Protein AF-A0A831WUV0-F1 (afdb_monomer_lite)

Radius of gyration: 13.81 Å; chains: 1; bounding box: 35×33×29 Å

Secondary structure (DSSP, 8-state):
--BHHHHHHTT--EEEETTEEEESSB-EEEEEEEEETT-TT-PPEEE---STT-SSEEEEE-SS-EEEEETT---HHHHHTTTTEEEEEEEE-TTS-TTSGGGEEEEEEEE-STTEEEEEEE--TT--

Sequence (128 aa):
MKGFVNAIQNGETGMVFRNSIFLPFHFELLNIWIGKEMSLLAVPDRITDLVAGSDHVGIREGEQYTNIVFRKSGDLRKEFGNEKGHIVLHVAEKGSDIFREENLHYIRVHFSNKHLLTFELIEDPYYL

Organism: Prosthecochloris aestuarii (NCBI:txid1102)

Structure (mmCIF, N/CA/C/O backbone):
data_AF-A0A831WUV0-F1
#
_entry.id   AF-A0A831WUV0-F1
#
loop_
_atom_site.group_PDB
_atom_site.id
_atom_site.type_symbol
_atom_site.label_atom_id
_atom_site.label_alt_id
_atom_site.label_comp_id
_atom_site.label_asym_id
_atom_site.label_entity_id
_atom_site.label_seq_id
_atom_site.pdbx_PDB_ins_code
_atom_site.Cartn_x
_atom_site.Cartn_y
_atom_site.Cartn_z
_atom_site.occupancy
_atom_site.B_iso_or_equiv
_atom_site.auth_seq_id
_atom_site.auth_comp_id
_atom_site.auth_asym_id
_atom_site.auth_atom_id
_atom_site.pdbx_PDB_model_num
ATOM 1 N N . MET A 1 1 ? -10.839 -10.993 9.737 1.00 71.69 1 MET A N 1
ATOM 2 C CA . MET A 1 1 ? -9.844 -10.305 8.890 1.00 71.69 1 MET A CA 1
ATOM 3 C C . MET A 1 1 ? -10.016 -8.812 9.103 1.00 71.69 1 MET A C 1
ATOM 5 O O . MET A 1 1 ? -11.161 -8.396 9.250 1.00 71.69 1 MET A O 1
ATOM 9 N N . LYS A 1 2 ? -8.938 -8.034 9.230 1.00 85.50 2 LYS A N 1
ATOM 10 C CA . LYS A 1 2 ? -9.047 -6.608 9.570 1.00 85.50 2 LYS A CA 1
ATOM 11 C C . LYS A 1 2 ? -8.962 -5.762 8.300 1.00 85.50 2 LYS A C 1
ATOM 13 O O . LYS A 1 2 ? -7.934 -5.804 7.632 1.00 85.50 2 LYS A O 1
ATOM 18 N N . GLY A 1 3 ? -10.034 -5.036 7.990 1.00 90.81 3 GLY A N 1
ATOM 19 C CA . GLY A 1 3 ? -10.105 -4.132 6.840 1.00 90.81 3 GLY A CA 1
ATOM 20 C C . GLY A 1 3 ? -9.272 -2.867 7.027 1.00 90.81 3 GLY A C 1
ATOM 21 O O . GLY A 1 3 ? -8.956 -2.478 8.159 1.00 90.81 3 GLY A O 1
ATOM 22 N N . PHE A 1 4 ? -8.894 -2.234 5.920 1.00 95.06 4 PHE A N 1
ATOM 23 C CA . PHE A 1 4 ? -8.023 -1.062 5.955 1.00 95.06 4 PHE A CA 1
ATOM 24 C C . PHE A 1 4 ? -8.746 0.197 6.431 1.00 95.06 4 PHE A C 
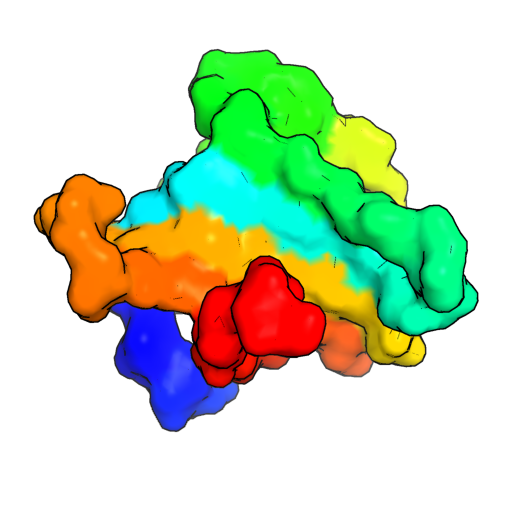1
ATOM 26 O O . PHE A 1 4 ? -8.115 1.003 7.108 1.00 95.06 4 PHE A O 1
ATOM 33 N N . VAL A 1 5 ? -10.045 0.372 6.150 1.00 93.56 5 VAL A N 1
ATOM 34 C CA . VAL A 1 5 ? -10.759 1.610 6.516 1.00 93.56 5 VAL A CA 1
ATOM 35 C C . VAL A 1 5 ? -10.717 1.807 8.030 1.00 93.56 5 VAL A C 1
ATOM 37 O O . VAL A 1 5 ? -10.242 2.831 8.521 1.00 93.56 5 VAL A O 1
ATOM 40 N N . ASN A 1 6 ? -11.116 0.774 8.774 1.00 94.25 6 ASN A N 1
ATOM 41 C CA . ASN A 1 6 ? -11.107 0.803 10.235 1.00 94.25 6 ASN A CA 1
ATOM 42 C C . ASN A 1 6 ? -9.684 0.913 10.799 1.00 94.25 6 ASN A C 1
ATOM 44 O O . ASN A 1 6 ? -9.459 1.637 11.764 1.00 94.25 6 ASN A O 1
ATOM 48 N N . ALA A 1 7 ? -8.711 0.208 10.212 1.00 95.50 7 ALA A N 1
ATOM 49 C CA . ALA A 1 7 ? -7.330 0.242 10.689 1.00 95.50 7 ALA A CA 1
ATOM 50 C C . ALA A 1 7 ? -6.703 1.641 10.545 1.00 95.50 7 ALA A C 1
ATOM 52 O O . ALA A 1 7 ? -6.051 2.124 11.470 1.00 95.50 7 ALA A O 1
ATOM 53 N N . ILE A 1 8 ? -6.942 2.314 9.416 1.00 96.00 8 ILE A N 1
ATOM 54 C CA . ILE A 1 8 ? -6.452 3.675 9.171 1.00 96.00 8 ILE A CA 1
ATOM 55 C C . ILE A 1 8 ? -7.148 4.673 10.104 1.00 96.00 8 ILE A C 1
ATOM 57 O O . ILE A 1 8 ? -6.472 5.484 10.734 1.00 96.00 8 ILE A O 1
ATOM 61 N N . GLN A 1 9 ? -8.472 4.582 10.267 1.00 94.69 9 GLN A N 1
ATOM 62 C CA . GLN A 1 9 ? -9.228 5.446 11.188 1.00 94.69 9 GLN A CA 1
ATOM 63 C C . GLN A 1 9 ? -8.788 5.292 12.652 1.00 94.69 9 GLN A C 1
ATOM 65 O O . GLN A 1 9 ? -8.783 6.267 13.400 1.00 94.69 9 GLN A O 1
ATOM 70 N N . ASN A 1 10 ? -8.362 4.090 13.049 1.00 95.88 10 ASN A N 1
ATOM 71 C CA . ASN A 1 10 ? -7.820 3.815 14.380 1.00 95.88 10 ASN A CA 1
ATOM 72 C C . ASN A 1 10 ? -6.350 4.247 14.553 1.00 95.88 10 ASN A C 1
ATOM 74 O O . ASN A 1 10 ? -5.774 4.024 15.618 1.00 95.88 10 ASN A O 1
ATOM 78 N N . GLY A 1 11 ? -5.727 4.847 13.532 1.00 94.88 11 GLY A N 1
ATOM 79 C CA . GLY A 1 11 ? -4.341 5.317 13.590 1.00 94.88 11 GLY A CA 1
ATOM 80 C C . GLY A 1 11 ? -3.312 4.187 13.641 1.00 94.88 11 GLY A C 1
ATOM 81 O O . GLY A 1 11 ? -2.220 4.363 14.186 1.00 94.88 11 GLY A O 1
ATOM 82 N N . GLU A 1 12 ? -3.651 3.010 13.114 1.00 96.62 12 GLU A N 1
ATOM 83 C CA . GLU A 1 12 ? -2.716 1.895 13.081 1.00 96.62 12 GLU A CA 1
ATOM 84 C C . GLU A 1 12 ? -1.523 2.175 12.163 1.00 96.62 12 GLU A C 1
ATOM 86 O O . GLU A 1 12 ? -1.625 2.873 11.155 1.00 96.62 12 GLU A O 1
ATOM 91 N N . THR A 1 13 ? -0.372 1.595 12.502 1.00 96.81 13 THR A N 1
ATOM 92 C CA . THR A 1 13 ? 0.886 1.828 11.785 1.00 96.81 13 THR A CA 1
ATOM 93 C C . THR A 1 13 ? 1.423 0.545 11.173 1.00 96.81 13 THR A C 1
ATOM 95 O O . THR A 1 13 ? 1.215 -0.557 11.683 1.00 96.81 13 THR A O 1
ATOM 98 N N . GLY A 1 14 ? 2.105 0.695 10.043 1.00 96.94 14 GLY A N 1
ATOM 99 C CA . GLY A 1 14 ? 2.813 -0.387 9.375 1.00 96.94 14 GLY A CA 1
ATOM 100 C C . GLY A 1 14 ? 4.306 -0.355 9.642 1.00 96.94 14 GLY A C 1
ATOM 101 O O . GLY A 1 14 ? 4.823 0.491 10.375 1.00 96.94 14 GLY A O 1
ATOM 102 N N . MET A 1 15 ? 5.015 -1.270 8.986 1.00 97.00 15 MET A N 1
ATOM 103 C CA . MET A 1 15 ? 6.468 -1.356 9.081 1.00 97.00 15 MET A CA 1
ATOM 104 C C . MET A 1 15 ? 7.138 -1.470 7.716 1.00 97.00 15 MET A C 1
ATOM 106 O O . MET A 1 15 ? 6.608 -2.108 6.810 1.00 97.00 15 MET A O 1
ATOM 110 N N . VAL A 1 16 ? 8.346 -0.924 7.593 1.00 96.19 16 VAL A N 1
ATOM 111 C CA . VAL A 1 16 ? 9.225 -1.103 6.432 1.00 96.19 16 VAL A CA 1
ATOM 112 C C . VAL A 1 16 ? 10.522 -1.808 6.822 1.00 96.19 16 VAL A C 1
ATOM 114 O O . VAL A 1 16 ? 11.243 -1.395 7.736 1.00 96.19 16 VAL A O 1
ATOM 117 N N . PHE A 1 17 ? 10.860 -2.852 6.067 1.00 95.38 17 PHE A N 1
ATOM 118 C CA . PHE A 1 17 ? 12.127 -3.567 6.168 1.00 95.38 17 PHE A CA 1
ATOM 119 C C . PHE A 1 17 ? 12.707 -3.803 4.776 1.00 95.38 17 PHE A C 1
ATOM 121 O O . PHE A 1 17 ? 12.180 -4.596 3.999 1.00 95.38 17 PHE A O 1
ATOM 128 N N . ARG A 1 18 ? 13.834 -3.142 4.477 1.00 94.62 18 ARG A N 1
ATOM 129 C CA . ARG A 1 18 ? 14.505 -3.202 3.169 1.00 94.62 18 ARG A CA 1
ATOM 130 C C . ARG A 1 18 ? 13.523 -2.886 2.034 1.00 94.62 18 ARG A C 1
ATOM 132 O O . ARG A 1 18 ? 13.009 -1.777 1.975 1.00 94.62 18 ARG A O 1
ATOM 139 N N . ASN A 1 19 ? 13.252 -3.859 1.173 1.00 95.38 19 ASN A N 1
ATOM 140 C CA . ASN A 1 19 ? 12.383 -3.742 0.013 1.00 95.38 19 ASN A CA 1
ATOM 141 C C . ASN A 1 19 ? 10.925 -4.142 0.297 1.00 95.38 19 ASN A C 1
ATOM 143 O O . ASN A 1 19 ? 10.165 -4.410 -0.629 1.00 95.38 19 ASN A O 1
ATOM 147 N N . SER A 1 20 ? 10.546 -4.266 1.568 1.00 97.00 20 SER A N 1
ATOM 148 C CA . SER A 1 20 ? 9.251 -4.801 1.981 1.00 97.00 20 SER A CA 1
ATOM 149 C C . SER A 1 20 ? 8.508 -3.837 2.891 1.00 97.00 20 SER A C 1
ATOM 151 O O . SER A 1 20 ? 9.104 -3.269 3.810 1.00 97.00 20 SER A O 1
ATOM 153 N N . ILE A 1 21 ? 7.199 -3.726 2.683 1.00 97.50 21 ILE A N 1
ATOM 154 C CA . ILE A 1 21 ? 6.275 -3.055 3.597 1.00 97.50 21 ILE A CA 1
ATOM 155 C C . ILE A 1 21 ? 5.301 -4.067 4.197 1.00 97.50 21 ILE A C 1
ATOM 157 O O . ILE A 1 21 ? 4.920 -5.049 3.557 1.00 97.50 21 ILE A O 1
ATOM 161 N N . PHE A 1 22 ? 4.921 -3.834 5.444 1.00 97.88 22 PHE A N 1
ATOM 162 C CA . PHE A 1 22 ? 3.975 -4.632 6.209 1.00 97.88 22 PHE A CA 1
ATOM 163 C C . PHE A 1 22 ? 2.838 -3.713 6.629 1.00 97.88 22 PHE A C 1
ATOM 165 O O . PHE A 1 22 ? 3.047 -2.772 7.395 1.00 97.88 22 PHE A O 1
ATOM 172 N N . LEU A 1 23 ? 1.655 -3.981 6.094 1.00 98.00 23 LEU A N 1
ATOM 173 C CA . LEU A 1 23 ? 0.430 -3.256 6.384 1.00 98.00 23 LEU A CA 1
ATOM 174 C C . LEU A 1 23 ? -0.351 -4.044 7.432 1.00 98.00 23 LEU
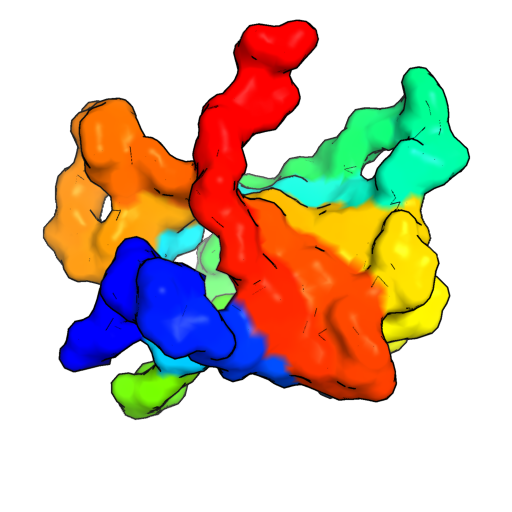 A C 1
ATOM 176 O O . LEU A 1 23 ? -0.517 -5.255 7.260 1.00 98.00 23 LEU A O 1
ATOM 180 N N . PRO A 1 24 ? -0.852 -3.404 8.497 1.00 97.31 24 PRO A N 1
ATOM 181 C CA . PRO A 1 24 ? -1.512 -4.108 9.585 1.00 97.31 24 PRO A CA 1
ATOM 182 C C . PRO A 1 24 ? -2.936 -4.550 9.216 1.00 97.31 24 PRO A C 1
ATOM 184 O O . PRO A 1 24 ? -3.718 -4.812 10.109 1.00 97.31 24 PRO A O 1
ATOM 187 N N . PHE A 1 25 ? -3.315 -4.605 7.941 1.00 97.19 25 PHE A N 1
ATOM 188 C CA . PHE A 1 25 ? -4.672 -4.881 7.471 1.00 97.19 25 PHE A CA 1
ATOM 189 C C . PHE A 1 25 ? -4.648 -5.637 6.135 1.00 97.19 25 PHE A C 1
ATOM 191 O O . PHE A 1 25 ? -3.597 -5.770 5.497 1.00 97.19 25 PHE A O 1
ATOM 198 N N . HIS A 1 26 ? -5.812 -6.127 5.718 1.00 97.19 26 HIS A N 1
ATOM 199 C CA . HIS A 1 26 ? -6.036 -6.863 4.473 1.00 97.19 26 HIS A CA 1
ATOM 200 C C . HIS A 1 26 ? -6.897 -6.060 3.503 1.00 97.19 26 HIS A C 1
ATOM 202 O O . HIS A 1 26 ? -7.701 -5.231 3.922 1.00 97.19 26 HIS A O 1
ATOM 208 N N . PHE A 1 27 ? -6.710 -6.304 2.208 1.00 96.88 27 PHE A N 1
ATOM 209 C CA . PHE A 1 27 ? -7.410 -5.621 1.120 1.00 96.88 27 PHE A CA 1
ATOM 210 C C . PHE A 1 27 ? -7.298 -6.426 -0.175 1.00 96.88 27 PHE A C 1
ATOM 212 O O . PHE A 1 27 ? -6.439 -7.301 -0.298 1.00 96.88 27 PHE A O 1
ATOM 219 N N . GLU A 1 28 ? -8.143 -6.110 -1.153 1.00 95.88 28 GLU A N 1
ATOM 220 C CA . GLU A 1 28 ? -7.882 -6.462 -2.548 1.00 95.88 28 GLU A CA 1
ATOM 221 C C . GLU A 1 28 ? -7.068 -5.351 -3.205 1.00 95.88 28 GLU A C 1
ATOM 223 O O . GLU A 1 28 ? -7.440 -4.182 -3.144 1.00 95.88 28 GLU A O 1
ATOM 228 N N . LEU A 1 29 ? -5.941 -5.704 -3.821 1.00 95.56 29 LEU A N 1
ATOM 229 C CA . LEU A 1 29 ? -5.042 -4.747 -4.460 1.00 95.56 29 LEU A CA 1
ATOM 230 C C . LEU A 1 29 ? -5.245 -4.744 -5.972 1.00 95.56 29 LEU A C 1
ATOM 232 O O . LEU A 1 29 ? -5.116 -5.784 -6.614 1.00 95.56 29 LEU A O 1
ATOM 236 N N . LEU A 1 30 ? -5.492 -3.566 -6.541 1.00 94.44 30 LEU A N 1
ATOM 237 C CA . LEU A 1 30 ? -5.693 -3.395 -7.978 1.00 94.44 30 LEU A CA 1
ATOM 238 C C . LEU A 1 30 ? -4.419 -2.907 -8.670 1.00 94.44 30 LEU A C 1
ATOM 240 O O . LEU A 1 30 ? -4.076 -3.383 -9.749 1.00 94.44 30 LEU A O 1
ATOM 244 N N . ASN A 1 31 ? -3.725 -1.927 -8.088 1.00 93.81 31 ASN A N 1
ATOM 245 C CA . ASN A 1 31 ? -2.427 -1.457 -8.573 1.00 93.81 31 ASN A CA 1
ATOM 246 C C . ASN A 1 31 ? -1.671 -0.671 -7.490 1.00 93.81 31 ASN A C 1
ATOM 248 O O . ASN A 1 31 ? -2.250 -0.248 -6.490 1.00 93.81 31 ASN A O 1
ATOM 252 N N . ILE A 1 32 ? -0.366 -0.498 -7.701 1.00 94.81 32 ILE A N 1
ATOM 253 C CA . ILE A 1 32 ? 0.530 0.247 -6.810 1.00 94.81 32 ILE A CA 1
ATOM 254 C C . ILE A 1 32 ? 1.202 1.354 -7.603 1.00 94.81 32 ILE A C 1
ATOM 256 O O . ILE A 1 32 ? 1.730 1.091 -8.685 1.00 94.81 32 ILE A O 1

- [Exercise directions] Word for word, retype the lines in the entries above that run from the one with "ATOM 13 O O" through the one with "ATOM 55 C C". Both ends count; pictures do not.

- [Output below]
ATOM 13 O O . LYS A 1 2 ? -7.934 -5.804 7.632 1.00 85.50 2 LYS A O 1
ATOM 18 N N . GLY A 1 3 ? -10.034 -5.036 7.990 1.00 90.81 3 GLY A N 1
ATOM 19 C CA . GLY A 1 3 ? -10.105 -4.132 6.840 1.00 90.81 3 GLY A CA 1
ATOM 20 C C . GLY A 1 3 ? -9.272 -2.867 7.027 1.00 90.81 3 GLY A C 1
ATOM 21 O O . GLY A 1 3 ? -8.956 -2.478 8.159 1.00 90.81 3 GLY A O 1
ATOM 22 N N . PHE A 1 4 ? -8.894 -2.234 5.920 1.00 95.06 4 PHE A N 1
ATOM 23 C CA . PHE A 1 4 ? -8.023 -1.062 5.955 1.00 95.06 4 PHE A CA 1
ATOM 24 C C . PHE A 1 4 ? -8.746 0.197 6.431 1.00 95.06 4 PHE A C 
1
ATOM 26 O O . PHE A 1 4 ? -8.115 1.003 7.108 1.00 95.06 4 PHE A O 1
ATOM 33 N N . VAL A 1 5 ? -10.045 0.372 6.150 1.00 93.56 5 VAL A N 1
ATOM 34 C CA . VAL A 1 5 ? -10.759 1.610 6.516 1.00 93.56 5 VAL A CA 1
ATOM 35 C C . VAL A 1 5 ? -10.717 1.807 8.030 1.00 93.56 5 VAL A C 1
ATOM 37 O O . VAL A 1 5 ? -10.242 2.831 8.521 1.00 93.56 5 VAL A O 1
ATOM 40 N N . ASN A 1 6 ? -11.116 0.774 8.774 1.00 94.25 6 ASN A N 1
ATOM 41 C CA . ASN A 1 6 ? -11.107 0.803 10.235 1.00 94.25 6 ASN A CA 1
ATOM 42 C C . ASN A 1 6 ? -9.684 0.913 10.799 1.00 94.25 6 ASN A C 1
ATOM 44 O O . ASN A 1 6 ? -9.459 1.637 11.764 1.00 94.25 6 ASN A O 1
ATOM 48 N N . ALA A 1 7 ? -8.711 0.208 10.212 1.00 95.50 7 ALA A N 1
ATOM 49 C CA . ALA A 1 7 ? -7.330 0.242 10.689 1.00 95.50 7 ALA A CA 1
ATOM 50 C C . ALA A 1 7 ? -6.703 1.641 10.545 1.00 95.50 7 ALA A C 1
ATOM 52 O O . ALA A 1 7 ? -6.051 2.124 11.470 1.00 95.50 7 ALA A O 1
ATOM 53 N N . ILE A 1 8 ? -6.942 2.314 9.416 1.00 96.00 8 ILE A N 1
ATOM 54 C CA . ILE A 1 8 ? -6.452 3.675 9.171 1.00 96.00 8 ILE A CA 1
ATOM 55 C C . ILE A 1 8 ? -7.148 4.673 10.104 1.00 96.00 8 ILE A C 1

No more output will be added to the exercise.